2. Divide data into training, validation, and testing sets#

To divide the data set into training, validation, and testing data we will use Scikit-Learn’s train_test_split function.

We will denote the input images as X and their corresponding labels (i.e. the integer indicating whether or not they are a merger) as y, following the convention used by sklearn.

X = hdu[0].data
y = hdu[1].data

Following the authors, we will split the data into 70:10:20 ratio of train:validate:test

# as above, set the random seed to randomly split the images in a repeatable way.

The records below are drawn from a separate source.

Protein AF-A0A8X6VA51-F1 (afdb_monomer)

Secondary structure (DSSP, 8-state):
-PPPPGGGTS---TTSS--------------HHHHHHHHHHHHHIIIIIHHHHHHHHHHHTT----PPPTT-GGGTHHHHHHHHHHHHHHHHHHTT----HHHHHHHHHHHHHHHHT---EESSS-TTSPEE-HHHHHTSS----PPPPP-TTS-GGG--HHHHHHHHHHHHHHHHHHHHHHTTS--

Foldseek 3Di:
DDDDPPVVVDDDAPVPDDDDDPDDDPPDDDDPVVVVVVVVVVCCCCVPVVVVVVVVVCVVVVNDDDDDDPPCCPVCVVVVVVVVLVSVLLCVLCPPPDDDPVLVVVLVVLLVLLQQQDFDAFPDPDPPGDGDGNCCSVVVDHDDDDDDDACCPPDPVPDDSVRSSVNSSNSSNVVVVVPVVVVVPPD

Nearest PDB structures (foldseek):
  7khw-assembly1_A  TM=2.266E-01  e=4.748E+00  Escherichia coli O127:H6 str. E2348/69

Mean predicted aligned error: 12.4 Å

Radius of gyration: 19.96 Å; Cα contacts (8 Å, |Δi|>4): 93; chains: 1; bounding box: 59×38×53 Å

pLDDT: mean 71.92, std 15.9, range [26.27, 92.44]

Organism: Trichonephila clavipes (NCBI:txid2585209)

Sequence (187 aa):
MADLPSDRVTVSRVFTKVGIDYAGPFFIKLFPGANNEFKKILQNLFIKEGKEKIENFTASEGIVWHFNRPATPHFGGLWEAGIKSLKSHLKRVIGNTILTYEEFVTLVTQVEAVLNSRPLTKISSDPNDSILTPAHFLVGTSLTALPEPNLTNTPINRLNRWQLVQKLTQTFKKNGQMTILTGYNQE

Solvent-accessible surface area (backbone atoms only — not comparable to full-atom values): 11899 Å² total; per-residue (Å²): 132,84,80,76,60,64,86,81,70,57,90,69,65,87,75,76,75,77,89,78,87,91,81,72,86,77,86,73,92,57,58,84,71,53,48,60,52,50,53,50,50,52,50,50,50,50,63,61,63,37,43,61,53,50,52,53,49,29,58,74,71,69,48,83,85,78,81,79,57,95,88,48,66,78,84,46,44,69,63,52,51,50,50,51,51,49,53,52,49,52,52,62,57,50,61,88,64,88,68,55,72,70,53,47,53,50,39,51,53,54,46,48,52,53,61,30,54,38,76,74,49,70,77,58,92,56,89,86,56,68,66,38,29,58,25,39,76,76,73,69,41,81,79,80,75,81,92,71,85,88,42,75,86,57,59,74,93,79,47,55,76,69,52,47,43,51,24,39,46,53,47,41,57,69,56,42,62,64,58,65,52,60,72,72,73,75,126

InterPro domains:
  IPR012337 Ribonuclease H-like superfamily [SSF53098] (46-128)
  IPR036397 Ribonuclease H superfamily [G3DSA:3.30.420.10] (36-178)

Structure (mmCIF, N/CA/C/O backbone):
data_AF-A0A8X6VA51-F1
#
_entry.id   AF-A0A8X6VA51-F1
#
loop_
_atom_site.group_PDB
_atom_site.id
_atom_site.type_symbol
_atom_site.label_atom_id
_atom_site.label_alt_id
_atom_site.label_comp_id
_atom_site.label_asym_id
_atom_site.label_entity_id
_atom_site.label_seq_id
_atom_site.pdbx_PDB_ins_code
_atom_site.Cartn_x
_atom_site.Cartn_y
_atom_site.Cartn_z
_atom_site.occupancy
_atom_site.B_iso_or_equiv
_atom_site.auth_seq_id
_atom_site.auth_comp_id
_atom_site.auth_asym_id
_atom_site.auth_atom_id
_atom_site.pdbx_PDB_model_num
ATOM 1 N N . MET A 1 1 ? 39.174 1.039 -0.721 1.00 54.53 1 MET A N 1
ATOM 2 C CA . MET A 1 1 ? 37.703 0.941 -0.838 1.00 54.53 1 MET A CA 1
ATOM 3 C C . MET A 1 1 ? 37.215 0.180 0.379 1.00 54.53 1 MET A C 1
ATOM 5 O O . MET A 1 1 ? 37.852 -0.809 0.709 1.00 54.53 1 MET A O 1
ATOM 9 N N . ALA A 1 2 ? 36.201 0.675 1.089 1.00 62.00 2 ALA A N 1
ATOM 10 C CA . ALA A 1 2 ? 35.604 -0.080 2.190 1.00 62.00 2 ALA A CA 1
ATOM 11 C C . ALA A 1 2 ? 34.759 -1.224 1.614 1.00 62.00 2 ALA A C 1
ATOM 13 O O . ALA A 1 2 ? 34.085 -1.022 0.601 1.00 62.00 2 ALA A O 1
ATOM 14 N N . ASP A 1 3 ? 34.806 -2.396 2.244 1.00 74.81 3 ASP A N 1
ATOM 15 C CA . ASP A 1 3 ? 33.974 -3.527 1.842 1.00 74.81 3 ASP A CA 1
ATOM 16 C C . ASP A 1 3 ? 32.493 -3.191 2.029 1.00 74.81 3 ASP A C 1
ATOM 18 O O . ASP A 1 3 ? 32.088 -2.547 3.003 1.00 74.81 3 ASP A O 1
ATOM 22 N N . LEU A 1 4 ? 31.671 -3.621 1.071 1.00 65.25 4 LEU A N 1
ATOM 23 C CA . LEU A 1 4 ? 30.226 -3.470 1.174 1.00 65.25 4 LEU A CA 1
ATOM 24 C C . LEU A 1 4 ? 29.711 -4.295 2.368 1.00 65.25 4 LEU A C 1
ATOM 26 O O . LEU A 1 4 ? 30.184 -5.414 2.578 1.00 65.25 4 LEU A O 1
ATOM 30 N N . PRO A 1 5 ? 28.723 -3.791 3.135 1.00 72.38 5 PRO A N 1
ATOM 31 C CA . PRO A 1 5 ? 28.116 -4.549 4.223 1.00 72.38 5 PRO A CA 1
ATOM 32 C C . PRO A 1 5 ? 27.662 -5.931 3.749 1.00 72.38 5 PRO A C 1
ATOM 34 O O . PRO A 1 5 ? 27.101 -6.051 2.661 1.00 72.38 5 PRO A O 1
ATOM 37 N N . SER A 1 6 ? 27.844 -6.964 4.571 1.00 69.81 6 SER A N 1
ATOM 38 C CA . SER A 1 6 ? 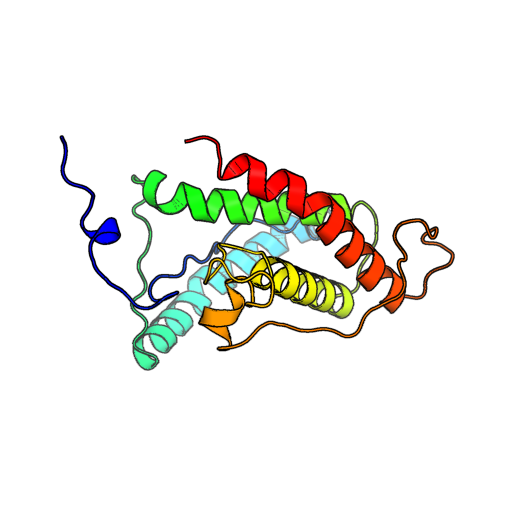27.492 -8.351 4.228 1.00 69.81 6 SER A CA 1
ATOM 39 C C . SER A 1 6 ? 26.031 -8.513 3.784 1.00 69.81 6 SER A C 1
ATOM 41 O O . SER A 1 6 ? 25.742 -9.299 2.884 1.00 69.81 6 SER A O 1
ATOM 43 N N . ASP A 1 7 ? 25.112 -7.705 4.315 1.00 62.41 7 ASP A N 1
ATOM 44 C CA . ASP A 1 7 ? 23.704 -7.652 3.893 1.00 62.41 7 ASP A CA 1
ATOM 45 C C . ASP A 1 7 ? 23.495 -7.225 2.424 1.00 62.41 7 ASP A C 1
ATOM 47 O O . ASP A 1 7 ? 22.433 -7.467 1.858 1.00 62.41 7 ASP A O 1
ATOM 51 N N . ARG A 1 8 ? 24.487 -6.582 1.794 1.00 61.09 8 ARG A N 1
ATOM 52 C CA . ARG A 1 8 ? 24.467 -6.151 0.383 1.00 61.09 8 ARG A CA 1
ATOM 53 C C . ARG A 1 8 ? 25.118 -7.162 -0.562 1.00 61.09 8 ARG A C 1
ATOM 55 O O . ARG A 1 8 ? 24.995 -7.004 -1.772 1.00 61.09 8 ARG A O 1
ATOM 62 N N . VAL A 1 9 ? 25.814 -8.163 -0.020 1.00 68.75 9 VAL A N 1
ATOM 63 C CA . VAL A 1 9 ? 26.595 -9.157 -0.782 1.00 68.75 9 VAL A CA 1
ATOM 64 C C . VAL A 1 9 ? 26.037 -10.574 -0.598 1.00 68.75 9 VAL A C 1
ATOM 66 O O . VAL A 1 9 ? 26.244 -11.449 -1.434 1.00 68.75 9 VAL A O 1
ATOM 69 N N . THR A 1 10 ? 25.286 -10.811 0.479 1.00 70.94 10 THR A N 1
ATOM 70 C CA . THR A 1 10 ? 24.620 -12.090 0.737 1.00 70.94 10 THR A CA 1
ATOM 71 C C . THR A 1 10 ? 23.390 -12.250 -0.152 1.00 70.94 10 THR A C 1
ATOM 73 O O . THR A 1 10 ? 22.414 -11.504 -0.062 1.00 70.94 10 THR A O 1
ATOM 76 N N . VAL A 1 11 ? 23.430 -13.257 -1.026 1.00 67.75 11 VAL A N 1
ATOM 77 C CA . VAL A 1 11 ? 22.279 -13.622 -1.854 1.00 67.75 11 VAL A CA 1
ATOM 78 C C . VAL A 1 11 ? 21.177 -14.149 -0.939 1.00 67.75 11 VAL A C 1
ATOM 80 O O . VAL A 1 11 ? 21.363 -15.118 -0.207 1.00 67.75 11 VAL A O 1
ATOM 83 N N . SER A 1 12 ? 20.017 -13.504 -0.981 1.00 65.94 12 SER A N 1
ATOM 84 C CA . SER A 1 12 ? 18.817 -13.920 -0.260 1.00 65.94 12 SER A CA 1
ATOM 85 C C . SER A 1 12 ? 17.624 -13.901 -1.207 1.00 65.94 12 SER A C 1
ATOM 87 O O . SER A 1 12 ? 17.644 -13.227 -2.240 1.00 65.94 12 SER A O 1
ATOM 89 N N . ARG A 1 13 ? 16.577 -14.669 -0.888 1.00 64.31 13 ARG A N 1
ATOM 90 C CA . ARG A 1 13 ? 15.336 -14.612 -1.665 1.00 64.31 13 ARG A CA 1
ATOM 91 C C . ARG A 1 13 ? 14.701 -13.232 -1.501 1.00 64.31 13 ARG A C 1
ATOM 93 O O . ARG A 1 13 ? 14.824 -12.592 -0.452 1.00 64.31 13 ARG A O 1
ATOM 100 N N . VAL A 1 14 ? 13.997 -12.775 -2.528 1.00 64.50 14 VAL A N 1
ATOM 101 C CA . VAL A 1 14 ? 13.290 -11.493 -2.462 1.00 64.50 14 VAL A CA 1
ATOM 102 C C . VAL A 1 14 ? 12.262 -11.544 -1.325 1.00 64.50 14 VAL A C 1
ATOM 104 O O . VAL A 1 14 ? 11.634 -12.577 -1.111 1.00 64.50 14 VAL A O 1
ATOM 107 N N . PHE A 1 15 ? 12.151 -10.455 -0.559 1.00 65.88 15 PHE A N 1
ATOM 108 C CA . PHE A 1 15 ? 11.294 -10.342 0.633 1.00 65.88 15 PHE A CA 1
ATOM 109 C C . PHE A 1 15 ? 11.618 -11.296 1.798 1.00 65.88 15 PHE A C 1
ATOM 111 O O . PHE A 1 15 ? 10.801 -11.451 2.698 1.00 65.88 15 PHE A O 1
ATOM 118 N N . THR A 1 16 ? 12.824 -11.877 1.863 1.00 65.25 16 THR A N 1
ATOM 119 C CA . THR A 1 16 ? 13.259 -12.643 3.059 1.00 65.25 16 THR A CA 1
ATOM 120 C C . THR A 1 16 ? 13.331 -11.764 4.315 1.00 65.25 16 THR A C 1
ATOM 122 O O . THR A 1 16 ? 13.170 -12.244 5.433 1.00 65.25 16 THR A O 1
ATOM 125 N N . LYS A 1 17 ? 13.580 -10.461 4.141 1.00 64.12 17 LYS A N 1
ATOM 126 C CA . LYS A 1 17 ? 13.557 -9.454 5.205 1.00 64.12 17 LYS A CA 1
ATOM 127 C C . LYS A 1 17 ? 12.506 -8.403 4.844 1.00 64.12 17 LYS A C 1
ATOM 129 O O . LYS A 1 17 ? 12.645 -7.734 3.821 1.00 64.12 17 LYS A O 1
ATOM 134 N N . VAL A 1 18 ? 11.473 -8.256 5.671 1.00 66.12 18 VAL A N 1
ATOM 135 C CA . VAL A 1 18 ? 10.408 -7.252 5.509 1.00 66.12 18 VAL A CA 1
ATOM 136 C C . VAL A 1 18 ? 10.339 -6.402 6.773 1.00 66.12 18 VAL A C 1
ATOM 138 O O . VAL A 1 18 ? 10.394 -6.927 7.881 1.00 66.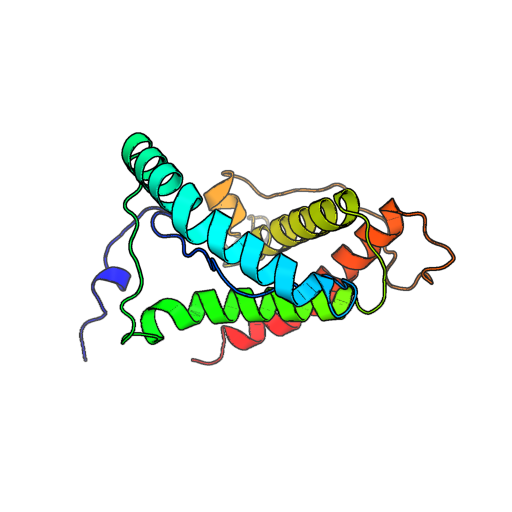12 18 VAL A O 1
ATOM 141 N N . GLY A 1 19 ? 10.250 -5.083 6.605 1.00 62.53 19 GLY A N 1
ATOM 142 C CA . GLY A 1 19 ? 10.035 -4.145 7.705 1.00 62.53 19 GLY A CA 1
ATOM 143 C C . GLY A 1 19 ? 8.549 -3.848 7.882 1.00 62.53 19 GLY A C 1
ATOM 144 O O . GLY A 1 19 ? 7.838 -3.655 6.896 1.00 62.53 19 GLY A O 1
ATOM 145 N N . ILE A 1 20 ? 8.087 -3.780 9.130 1.00 61.00 20 ILE A N 1
ATOM 146 C CA . ILE A 1 20 ? 6.719 -3.380 9.470 1.00 61.00 20 ILE A CA 1
ATOM 147 C C . ILE A 1 20 ? 6.783 -2.127 10.353 1.00 61.00 20 ILE A C 1
ATOM 149 O O . ILE A 1 20 ? 7.375 -2.153 11.432 1.00 61.00 20 ILE A O 1
ATOM 153 N N . ASP A 1 21 ? 6.154 -1.033 9.908 1.00 61.41 21 ASP A N 1
ATOM 154 C CA . ASP A 1 21 ? 5.930 0.159 10.740 1.00 61.41 21 ASP A CA 1
ATOM 155 C C . ASP A 1 21 ? 4.759 -0.089 11.694 1.00 61.41 21 ASP A C 1
ATOM 157 O O . ASP A 1 21 ? 3.595 0.109 11.331 1.00 61.41 21 ASP A O 1
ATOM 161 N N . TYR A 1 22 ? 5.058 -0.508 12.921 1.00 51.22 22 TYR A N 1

Feel free to try different values!
random_state = 42

X = np.asarray(X).astype('float32')
y = np.asarray(y).astype('float32')

# First split off 30% of the data for validation+testing
X_train, X_split, y_train, y_split = train_test_split(X, y, test_size=0.3, random_state=random_state, shuffle=True)

# Then divide this subset into training and testing sets
X_valid, X_test, y_valid, y_test = train_test_split(X_split, y_split, test_size=0.666, random_state=random_state, shuffle=True)

Next, reshape the image array as follows: (number_of_images, image_width, image_length, 3). This is referred to as a “channels last” approach, where the final axis denotes the number of “colors” or “channels”. The three-filter images have three channels, similar to RGB images like jpg and png image formats. CNN’s will work with an arbitrary number of channels.

imsize = np.shape(X_train)[2]

X_train = X_train.reshape(-1, imsize, imsize, 3)
X_valid = X_valid.reshape(-1, imsize, imsize, 3)
X_test = X_test.reshape(-1, imsize, imsize, 3)

3. Build a CNN in Keras#

Here, we will build the model described in Section 3 of Ciprijanovic et al. 2020.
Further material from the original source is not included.